*** Opening of Task material ***
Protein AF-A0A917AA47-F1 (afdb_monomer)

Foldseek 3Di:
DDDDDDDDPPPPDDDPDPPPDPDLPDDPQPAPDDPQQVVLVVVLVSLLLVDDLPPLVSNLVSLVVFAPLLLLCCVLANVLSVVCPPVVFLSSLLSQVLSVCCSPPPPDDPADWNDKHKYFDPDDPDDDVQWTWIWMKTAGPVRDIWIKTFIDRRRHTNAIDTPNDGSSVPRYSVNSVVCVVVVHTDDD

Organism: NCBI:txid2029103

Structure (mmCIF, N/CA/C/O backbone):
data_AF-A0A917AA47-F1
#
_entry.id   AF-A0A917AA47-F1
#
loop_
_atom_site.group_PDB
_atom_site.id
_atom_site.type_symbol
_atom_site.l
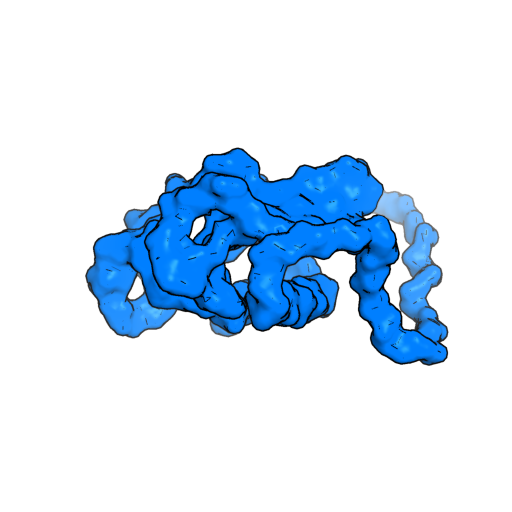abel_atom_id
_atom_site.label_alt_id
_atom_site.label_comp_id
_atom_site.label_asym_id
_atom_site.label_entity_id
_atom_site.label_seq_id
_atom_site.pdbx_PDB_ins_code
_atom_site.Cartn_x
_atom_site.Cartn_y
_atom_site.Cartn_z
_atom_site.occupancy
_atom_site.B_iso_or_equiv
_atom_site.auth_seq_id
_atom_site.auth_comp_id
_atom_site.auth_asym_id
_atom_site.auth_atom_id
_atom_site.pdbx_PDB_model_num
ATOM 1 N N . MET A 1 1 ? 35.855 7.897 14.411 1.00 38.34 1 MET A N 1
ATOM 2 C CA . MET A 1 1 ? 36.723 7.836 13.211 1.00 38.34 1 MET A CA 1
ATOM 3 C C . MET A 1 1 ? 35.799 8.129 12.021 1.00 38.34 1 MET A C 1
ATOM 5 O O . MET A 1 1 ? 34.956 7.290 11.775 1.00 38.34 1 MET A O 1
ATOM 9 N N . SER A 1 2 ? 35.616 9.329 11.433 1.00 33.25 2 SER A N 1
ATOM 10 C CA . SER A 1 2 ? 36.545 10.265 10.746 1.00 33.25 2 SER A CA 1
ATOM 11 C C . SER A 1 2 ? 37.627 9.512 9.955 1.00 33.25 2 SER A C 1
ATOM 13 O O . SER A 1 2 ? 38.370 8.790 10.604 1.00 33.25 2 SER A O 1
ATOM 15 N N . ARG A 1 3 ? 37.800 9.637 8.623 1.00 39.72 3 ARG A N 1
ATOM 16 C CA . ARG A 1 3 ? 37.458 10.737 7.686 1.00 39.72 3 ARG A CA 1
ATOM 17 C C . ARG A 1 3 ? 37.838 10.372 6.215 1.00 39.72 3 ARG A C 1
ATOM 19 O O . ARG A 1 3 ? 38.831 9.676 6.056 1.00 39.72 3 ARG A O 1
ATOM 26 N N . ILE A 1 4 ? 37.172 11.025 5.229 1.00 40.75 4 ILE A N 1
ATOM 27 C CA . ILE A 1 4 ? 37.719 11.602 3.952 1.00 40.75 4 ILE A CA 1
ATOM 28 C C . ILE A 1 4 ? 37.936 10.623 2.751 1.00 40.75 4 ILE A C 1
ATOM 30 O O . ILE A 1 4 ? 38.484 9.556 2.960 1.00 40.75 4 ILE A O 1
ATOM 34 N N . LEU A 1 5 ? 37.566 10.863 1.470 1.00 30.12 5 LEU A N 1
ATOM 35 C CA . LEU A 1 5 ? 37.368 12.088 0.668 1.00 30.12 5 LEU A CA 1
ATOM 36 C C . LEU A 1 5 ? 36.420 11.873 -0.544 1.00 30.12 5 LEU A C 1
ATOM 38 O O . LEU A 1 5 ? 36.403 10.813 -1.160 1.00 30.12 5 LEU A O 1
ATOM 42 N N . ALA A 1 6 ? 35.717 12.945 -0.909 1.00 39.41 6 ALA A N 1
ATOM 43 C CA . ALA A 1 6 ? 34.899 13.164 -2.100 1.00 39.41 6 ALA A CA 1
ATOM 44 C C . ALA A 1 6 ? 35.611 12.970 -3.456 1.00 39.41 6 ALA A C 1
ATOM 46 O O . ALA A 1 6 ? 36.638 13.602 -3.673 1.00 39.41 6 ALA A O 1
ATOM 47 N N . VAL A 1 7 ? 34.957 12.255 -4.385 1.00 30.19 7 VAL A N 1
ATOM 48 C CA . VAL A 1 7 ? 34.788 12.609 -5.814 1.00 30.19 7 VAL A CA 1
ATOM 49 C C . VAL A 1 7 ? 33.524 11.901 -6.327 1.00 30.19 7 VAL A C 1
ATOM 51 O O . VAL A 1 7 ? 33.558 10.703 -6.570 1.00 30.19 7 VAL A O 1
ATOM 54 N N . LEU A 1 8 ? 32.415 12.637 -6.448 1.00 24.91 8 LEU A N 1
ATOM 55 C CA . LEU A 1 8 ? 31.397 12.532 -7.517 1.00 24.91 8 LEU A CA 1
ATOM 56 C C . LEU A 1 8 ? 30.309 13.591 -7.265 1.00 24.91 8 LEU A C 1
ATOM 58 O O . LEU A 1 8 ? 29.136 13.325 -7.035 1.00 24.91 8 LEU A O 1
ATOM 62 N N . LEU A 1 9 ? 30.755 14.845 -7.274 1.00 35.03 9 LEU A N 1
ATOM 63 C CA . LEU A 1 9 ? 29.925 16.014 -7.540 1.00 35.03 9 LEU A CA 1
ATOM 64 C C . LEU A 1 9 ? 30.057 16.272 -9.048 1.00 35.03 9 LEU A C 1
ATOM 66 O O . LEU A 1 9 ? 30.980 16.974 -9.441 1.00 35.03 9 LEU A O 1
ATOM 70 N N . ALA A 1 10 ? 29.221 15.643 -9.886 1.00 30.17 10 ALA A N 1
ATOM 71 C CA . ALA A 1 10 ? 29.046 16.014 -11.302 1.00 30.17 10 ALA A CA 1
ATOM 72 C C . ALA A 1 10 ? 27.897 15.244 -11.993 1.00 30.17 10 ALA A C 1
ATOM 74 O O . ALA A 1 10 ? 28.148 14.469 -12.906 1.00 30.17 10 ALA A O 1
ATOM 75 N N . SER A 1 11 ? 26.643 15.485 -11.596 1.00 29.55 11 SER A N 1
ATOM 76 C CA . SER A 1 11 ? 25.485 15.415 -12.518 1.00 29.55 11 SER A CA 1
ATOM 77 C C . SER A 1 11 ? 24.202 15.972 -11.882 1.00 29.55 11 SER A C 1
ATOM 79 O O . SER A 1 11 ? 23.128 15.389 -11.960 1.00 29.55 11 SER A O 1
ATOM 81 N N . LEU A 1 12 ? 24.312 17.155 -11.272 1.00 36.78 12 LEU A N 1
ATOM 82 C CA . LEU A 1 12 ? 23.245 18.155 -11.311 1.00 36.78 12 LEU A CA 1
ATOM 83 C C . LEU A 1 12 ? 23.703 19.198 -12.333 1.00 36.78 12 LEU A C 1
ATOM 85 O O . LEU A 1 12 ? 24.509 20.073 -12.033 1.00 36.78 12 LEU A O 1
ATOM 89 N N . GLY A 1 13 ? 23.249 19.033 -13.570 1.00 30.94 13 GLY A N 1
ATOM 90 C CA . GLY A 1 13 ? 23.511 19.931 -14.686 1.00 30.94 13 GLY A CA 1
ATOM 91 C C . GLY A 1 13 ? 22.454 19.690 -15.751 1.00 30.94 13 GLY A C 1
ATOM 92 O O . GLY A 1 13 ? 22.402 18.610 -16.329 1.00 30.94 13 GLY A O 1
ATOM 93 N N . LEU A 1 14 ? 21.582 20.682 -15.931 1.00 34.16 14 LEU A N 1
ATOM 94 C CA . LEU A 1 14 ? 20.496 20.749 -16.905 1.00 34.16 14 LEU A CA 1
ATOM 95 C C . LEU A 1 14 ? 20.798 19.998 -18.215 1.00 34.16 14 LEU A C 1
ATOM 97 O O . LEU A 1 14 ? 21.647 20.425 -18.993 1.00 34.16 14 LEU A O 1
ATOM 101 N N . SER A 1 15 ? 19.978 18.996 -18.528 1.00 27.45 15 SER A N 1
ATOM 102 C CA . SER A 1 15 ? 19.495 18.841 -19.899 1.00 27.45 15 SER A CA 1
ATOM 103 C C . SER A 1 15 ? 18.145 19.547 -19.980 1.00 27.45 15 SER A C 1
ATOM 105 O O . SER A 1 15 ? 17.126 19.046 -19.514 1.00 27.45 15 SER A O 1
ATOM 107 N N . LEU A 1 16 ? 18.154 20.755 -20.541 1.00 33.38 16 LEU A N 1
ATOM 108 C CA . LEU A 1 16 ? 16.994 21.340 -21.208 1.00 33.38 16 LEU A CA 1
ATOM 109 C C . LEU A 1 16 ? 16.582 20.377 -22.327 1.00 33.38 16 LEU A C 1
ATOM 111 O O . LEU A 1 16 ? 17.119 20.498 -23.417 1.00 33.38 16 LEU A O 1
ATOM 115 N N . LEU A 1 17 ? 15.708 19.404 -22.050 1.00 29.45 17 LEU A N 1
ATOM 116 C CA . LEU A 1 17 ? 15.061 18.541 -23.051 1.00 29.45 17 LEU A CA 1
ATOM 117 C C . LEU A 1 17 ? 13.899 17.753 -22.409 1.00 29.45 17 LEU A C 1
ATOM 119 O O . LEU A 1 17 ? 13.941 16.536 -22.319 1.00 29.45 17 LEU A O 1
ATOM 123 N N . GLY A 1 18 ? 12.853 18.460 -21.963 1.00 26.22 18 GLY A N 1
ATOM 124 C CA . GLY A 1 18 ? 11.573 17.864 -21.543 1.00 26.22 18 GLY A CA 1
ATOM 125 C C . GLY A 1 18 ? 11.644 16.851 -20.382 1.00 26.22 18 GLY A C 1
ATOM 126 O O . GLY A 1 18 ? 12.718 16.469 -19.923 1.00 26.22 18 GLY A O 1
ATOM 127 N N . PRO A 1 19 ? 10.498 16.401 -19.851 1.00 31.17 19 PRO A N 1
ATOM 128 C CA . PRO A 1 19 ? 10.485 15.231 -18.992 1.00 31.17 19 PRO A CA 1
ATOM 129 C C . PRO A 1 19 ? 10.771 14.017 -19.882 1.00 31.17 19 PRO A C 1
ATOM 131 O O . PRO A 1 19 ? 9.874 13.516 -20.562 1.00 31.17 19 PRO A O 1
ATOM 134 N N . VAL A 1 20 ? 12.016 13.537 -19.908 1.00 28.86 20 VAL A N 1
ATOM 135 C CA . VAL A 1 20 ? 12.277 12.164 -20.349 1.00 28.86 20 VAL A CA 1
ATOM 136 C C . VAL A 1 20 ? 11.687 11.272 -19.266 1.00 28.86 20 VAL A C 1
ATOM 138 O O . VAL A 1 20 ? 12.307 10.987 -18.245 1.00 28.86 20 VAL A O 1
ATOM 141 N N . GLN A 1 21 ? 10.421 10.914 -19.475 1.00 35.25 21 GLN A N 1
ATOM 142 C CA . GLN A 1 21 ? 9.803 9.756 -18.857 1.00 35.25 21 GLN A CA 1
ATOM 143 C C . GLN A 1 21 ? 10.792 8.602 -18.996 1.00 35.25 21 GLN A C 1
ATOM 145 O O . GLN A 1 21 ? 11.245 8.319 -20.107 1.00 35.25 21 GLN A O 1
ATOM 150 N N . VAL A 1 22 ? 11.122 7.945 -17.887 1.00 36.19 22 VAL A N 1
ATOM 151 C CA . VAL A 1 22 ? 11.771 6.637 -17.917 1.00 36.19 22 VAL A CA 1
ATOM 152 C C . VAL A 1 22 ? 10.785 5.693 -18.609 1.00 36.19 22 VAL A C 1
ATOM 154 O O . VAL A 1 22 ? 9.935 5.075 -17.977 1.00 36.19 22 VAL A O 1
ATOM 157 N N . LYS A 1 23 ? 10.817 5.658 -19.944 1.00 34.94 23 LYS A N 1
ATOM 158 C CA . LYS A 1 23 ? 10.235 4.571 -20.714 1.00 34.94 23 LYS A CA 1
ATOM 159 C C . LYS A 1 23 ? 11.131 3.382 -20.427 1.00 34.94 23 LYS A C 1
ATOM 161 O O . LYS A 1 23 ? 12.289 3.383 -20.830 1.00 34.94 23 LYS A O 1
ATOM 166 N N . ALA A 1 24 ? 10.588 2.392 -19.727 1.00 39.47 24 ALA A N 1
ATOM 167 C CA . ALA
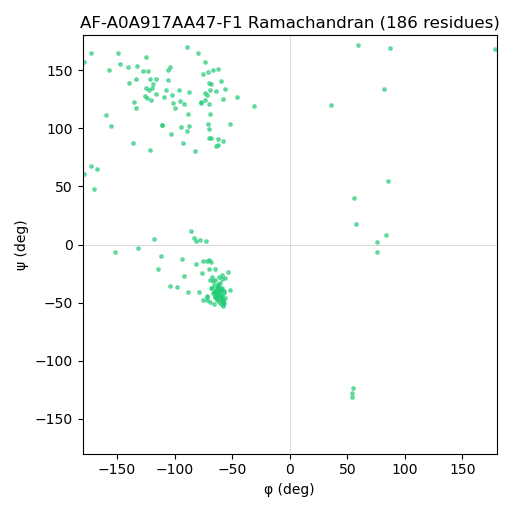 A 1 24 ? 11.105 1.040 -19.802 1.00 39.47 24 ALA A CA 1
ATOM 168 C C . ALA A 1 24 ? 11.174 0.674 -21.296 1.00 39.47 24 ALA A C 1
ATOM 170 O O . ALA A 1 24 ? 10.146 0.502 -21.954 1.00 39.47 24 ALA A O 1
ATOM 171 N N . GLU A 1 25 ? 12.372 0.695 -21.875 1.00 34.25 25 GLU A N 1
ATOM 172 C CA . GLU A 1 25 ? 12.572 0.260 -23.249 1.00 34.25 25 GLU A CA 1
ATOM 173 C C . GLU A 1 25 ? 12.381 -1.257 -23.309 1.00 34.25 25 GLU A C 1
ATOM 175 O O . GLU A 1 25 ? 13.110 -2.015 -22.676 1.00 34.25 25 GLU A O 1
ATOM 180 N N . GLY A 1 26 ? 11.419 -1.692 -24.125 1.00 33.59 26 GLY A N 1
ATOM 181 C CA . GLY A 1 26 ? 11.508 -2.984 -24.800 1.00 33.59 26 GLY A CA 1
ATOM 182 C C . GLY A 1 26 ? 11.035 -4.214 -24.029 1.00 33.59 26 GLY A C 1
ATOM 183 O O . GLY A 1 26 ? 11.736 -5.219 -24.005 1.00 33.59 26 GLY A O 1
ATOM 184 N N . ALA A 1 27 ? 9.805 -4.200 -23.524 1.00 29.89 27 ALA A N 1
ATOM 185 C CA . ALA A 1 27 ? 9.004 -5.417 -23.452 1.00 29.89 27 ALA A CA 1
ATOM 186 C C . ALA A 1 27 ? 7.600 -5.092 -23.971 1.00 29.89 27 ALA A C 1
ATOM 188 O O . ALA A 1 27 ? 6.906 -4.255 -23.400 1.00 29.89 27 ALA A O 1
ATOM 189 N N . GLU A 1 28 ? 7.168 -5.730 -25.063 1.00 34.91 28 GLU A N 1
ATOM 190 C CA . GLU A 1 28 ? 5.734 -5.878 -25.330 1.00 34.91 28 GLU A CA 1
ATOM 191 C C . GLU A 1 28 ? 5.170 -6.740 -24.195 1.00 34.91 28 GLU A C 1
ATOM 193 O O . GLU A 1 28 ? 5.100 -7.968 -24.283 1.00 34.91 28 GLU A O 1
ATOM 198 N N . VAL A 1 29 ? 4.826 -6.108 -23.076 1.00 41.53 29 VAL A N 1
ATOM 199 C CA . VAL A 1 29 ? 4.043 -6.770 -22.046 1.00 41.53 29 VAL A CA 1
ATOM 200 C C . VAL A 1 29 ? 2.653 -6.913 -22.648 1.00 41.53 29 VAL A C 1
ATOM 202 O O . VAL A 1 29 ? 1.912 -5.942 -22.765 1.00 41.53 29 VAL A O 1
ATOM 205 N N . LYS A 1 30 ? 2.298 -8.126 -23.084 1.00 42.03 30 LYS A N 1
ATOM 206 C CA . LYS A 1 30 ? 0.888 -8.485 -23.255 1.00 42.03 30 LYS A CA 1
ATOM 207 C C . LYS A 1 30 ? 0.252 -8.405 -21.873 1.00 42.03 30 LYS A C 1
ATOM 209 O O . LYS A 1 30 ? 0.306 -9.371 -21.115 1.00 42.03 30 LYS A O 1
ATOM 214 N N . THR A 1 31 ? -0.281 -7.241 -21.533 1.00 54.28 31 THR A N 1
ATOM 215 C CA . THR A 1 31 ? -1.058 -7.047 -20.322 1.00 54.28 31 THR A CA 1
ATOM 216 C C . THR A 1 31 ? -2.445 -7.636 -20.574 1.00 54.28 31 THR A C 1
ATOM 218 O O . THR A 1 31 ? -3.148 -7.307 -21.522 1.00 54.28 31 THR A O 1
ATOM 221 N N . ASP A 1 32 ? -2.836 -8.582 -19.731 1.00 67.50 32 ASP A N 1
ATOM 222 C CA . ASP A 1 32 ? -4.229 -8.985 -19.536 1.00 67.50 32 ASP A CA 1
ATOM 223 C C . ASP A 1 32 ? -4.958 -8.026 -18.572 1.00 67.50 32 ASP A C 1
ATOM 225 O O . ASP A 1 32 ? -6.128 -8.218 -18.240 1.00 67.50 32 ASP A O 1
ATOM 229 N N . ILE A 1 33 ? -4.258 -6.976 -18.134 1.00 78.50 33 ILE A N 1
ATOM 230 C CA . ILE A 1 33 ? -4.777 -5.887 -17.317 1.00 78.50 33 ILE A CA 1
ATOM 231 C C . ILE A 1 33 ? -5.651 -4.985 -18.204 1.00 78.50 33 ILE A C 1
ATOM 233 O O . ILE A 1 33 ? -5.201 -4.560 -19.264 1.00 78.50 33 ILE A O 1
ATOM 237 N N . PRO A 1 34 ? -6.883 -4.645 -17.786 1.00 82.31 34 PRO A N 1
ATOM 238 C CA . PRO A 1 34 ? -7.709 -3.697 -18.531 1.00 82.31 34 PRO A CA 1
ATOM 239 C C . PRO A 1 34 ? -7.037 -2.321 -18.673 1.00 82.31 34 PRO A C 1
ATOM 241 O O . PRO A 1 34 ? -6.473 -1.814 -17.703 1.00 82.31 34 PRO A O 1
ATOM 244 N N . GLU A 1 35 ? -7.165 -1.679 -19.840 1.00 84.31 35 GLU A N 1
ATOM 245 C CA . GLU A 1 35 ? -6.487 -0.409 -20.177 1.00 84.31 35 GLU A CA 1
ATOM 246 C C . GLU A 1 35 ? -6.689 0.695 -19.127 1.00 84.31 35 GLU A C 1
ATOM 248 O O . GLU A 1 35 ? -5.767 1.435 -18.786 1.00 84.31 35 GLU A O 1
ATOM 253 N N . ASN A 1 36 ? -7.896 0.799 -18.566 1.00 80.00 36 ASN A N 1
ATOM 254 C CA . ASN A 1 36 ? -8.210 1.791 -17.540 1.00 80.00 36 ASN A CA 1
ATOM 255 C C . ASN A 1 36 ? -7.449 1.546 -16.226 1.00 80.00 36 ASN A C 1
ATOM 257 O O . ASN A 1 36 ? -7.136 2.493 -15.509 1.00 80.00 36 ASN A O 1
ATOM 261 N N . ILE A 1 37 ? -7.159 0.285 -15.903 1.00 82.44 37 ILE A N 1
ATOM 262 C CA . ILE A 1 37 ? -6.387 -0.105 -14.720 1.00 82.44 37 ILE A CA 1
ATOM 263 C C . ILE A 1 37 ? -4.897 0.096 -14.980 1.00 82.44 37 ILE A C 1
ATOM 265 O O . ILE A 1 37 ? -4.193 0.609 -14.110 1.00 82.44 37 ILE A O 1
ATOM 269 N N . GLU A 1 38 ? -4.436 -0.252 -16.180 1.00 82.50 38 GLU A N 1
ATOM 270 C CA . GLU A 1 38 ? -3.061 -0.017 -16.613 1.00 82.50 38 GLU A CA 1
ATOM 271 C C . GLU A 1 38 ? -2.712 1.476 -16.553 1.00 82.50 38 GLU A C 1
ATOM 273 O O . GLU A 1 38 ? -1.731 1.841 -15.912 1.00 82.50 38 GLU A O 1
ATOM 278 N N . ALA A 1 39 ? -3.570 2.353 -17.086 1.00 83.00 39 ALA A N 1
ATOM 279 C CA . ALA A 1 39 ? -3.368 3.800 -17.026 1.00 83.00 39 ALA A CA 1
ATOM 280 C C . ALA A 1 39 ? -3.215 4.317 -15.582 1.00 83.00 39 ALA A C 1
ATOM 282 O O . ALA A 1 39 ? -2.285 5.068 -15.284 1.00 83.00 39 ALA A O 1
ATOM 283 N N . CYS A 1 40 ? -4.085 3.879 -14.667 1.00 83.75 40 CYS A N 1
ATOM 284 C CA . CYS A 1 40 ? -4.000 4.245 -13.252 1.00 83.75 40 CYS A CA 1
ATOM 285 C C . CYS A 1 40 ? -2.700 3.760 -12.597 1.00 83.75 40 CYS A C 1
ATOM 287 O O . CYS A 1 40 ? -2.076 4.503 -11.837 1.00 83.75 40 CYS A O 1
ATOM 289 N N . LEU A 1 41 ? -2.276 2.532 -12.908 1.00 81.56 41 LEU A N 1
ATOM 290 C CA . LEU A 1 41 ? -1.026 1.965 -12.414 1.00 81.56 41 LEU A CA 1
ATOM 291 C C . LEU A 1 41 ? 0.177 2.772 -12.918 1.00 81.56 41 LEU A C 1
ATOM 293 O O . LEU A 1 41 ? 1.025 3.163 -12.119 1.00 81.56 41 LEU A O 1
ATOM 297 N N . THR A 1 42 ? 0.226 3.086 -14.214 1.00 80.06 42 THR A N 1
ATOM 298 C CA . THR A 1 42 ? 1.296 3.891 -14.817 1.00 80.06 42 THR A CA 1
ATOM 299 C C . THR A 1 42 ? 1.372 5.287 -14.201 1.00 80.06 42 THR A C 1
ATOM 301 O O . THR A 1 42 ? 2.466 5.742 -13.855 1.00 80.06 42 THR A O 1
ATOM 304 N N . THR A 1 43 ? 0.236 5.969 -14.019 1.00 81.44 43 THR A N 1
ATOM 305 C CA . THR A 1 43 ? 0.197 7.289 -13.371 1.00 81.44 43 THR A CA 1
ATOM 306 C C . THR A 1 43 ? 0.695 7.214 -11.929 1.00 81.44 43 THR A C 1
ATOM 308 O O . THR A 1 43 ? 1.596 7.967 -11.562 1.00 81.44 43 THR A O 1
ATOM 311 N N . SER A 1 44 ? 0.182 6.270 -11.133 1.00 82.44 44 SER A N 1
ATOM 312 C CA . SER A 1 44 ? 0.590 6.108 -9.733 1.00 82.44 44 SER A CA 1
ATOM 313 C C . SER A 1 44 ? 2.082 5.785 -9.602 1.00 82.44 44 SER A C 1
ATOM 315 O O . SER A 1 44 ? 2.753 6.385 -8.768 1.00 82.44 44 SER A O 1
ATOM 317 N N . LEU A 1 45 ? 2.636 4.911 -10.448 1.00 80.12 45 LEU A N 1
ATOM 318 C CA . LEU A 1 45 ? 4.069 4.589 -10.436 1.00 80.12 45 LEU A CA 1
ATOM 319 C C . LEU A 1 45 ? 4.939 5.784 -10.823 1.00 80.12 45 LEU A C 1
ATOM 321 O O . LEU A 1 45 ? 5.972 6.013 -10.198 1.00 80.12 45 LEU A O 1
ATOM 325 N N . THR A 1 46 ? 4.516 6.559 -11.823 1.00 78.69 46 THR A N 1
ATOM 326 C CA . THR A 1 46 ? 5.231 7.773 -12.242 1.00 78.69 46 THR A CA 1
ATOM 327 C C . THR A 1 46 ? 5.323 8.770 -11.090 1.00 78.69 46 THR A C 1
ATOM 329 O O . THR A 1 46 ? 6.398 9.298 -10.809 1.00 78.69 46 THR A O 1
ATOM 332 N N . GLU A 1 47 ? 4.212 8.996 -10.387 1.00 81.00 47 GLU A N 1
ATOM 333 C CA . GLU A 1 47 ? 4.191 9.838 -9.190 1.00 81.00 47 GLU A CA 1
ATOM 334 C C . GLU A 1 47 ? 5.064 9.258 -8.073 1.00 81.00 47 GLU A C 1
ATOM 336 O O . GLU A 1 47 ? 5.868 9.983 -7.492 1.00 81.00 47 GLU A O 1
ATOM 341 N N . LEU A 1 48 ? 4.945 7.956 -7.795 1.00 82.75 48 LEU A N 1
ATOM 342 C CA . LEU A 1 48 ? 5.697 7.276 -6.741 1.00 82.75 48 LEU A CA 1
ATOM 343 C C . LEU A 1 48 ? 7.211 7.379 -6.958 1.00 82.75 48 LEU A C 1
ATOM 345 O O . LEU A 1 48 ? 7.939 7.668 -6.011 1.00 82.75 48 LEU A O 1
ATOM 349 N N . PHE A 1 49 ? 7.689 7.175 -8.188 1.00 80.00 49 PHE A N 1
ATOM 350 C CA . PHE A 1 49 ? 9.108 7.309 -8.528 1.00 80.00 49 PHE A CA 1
*** Close of Task material ***
**Instructions for the task**
In the listing above, the lines from the one containing "ATOM 189 N N" through the one containing "ATOM 200 C C" must be set down exactly, with no other lines.

**Answer to this task**
ATOM 189 N N . GLU A 1 28 ? 7.168 -5.730 -25.063 1.00 34.91 28 GLU A N 1
ATOM 190 C CA . GLU A 1 28 ? 5.734 -5.878 -25.330 1.00 34.91 28 GLU A CA 1
ATOM 191 C C . GLU A 1 28 ? 5.170 -6.740 -24.195 1.00 34.91 28 GLU A C 1
ATOM 193 O O . GLU A 1 28 ? 5.100 -7.968 -24.283 1.00 34.91 28 GLU A O 1
ATOM 198 N N . VAL A 1 29 ? 4.826 -6.108 -23.076 1.00 41.53 29 VAL A N 1
ATOM 199 C CA . VAL A 1 29 ? 4.043 -6.770 -22.046 1.00 41.53 29 VAL A CA 1
ATOM 200 C C . VAL A 1 29 ? 2.653 -6.913 -22.648 1.00 41.53 29 VAL A C 1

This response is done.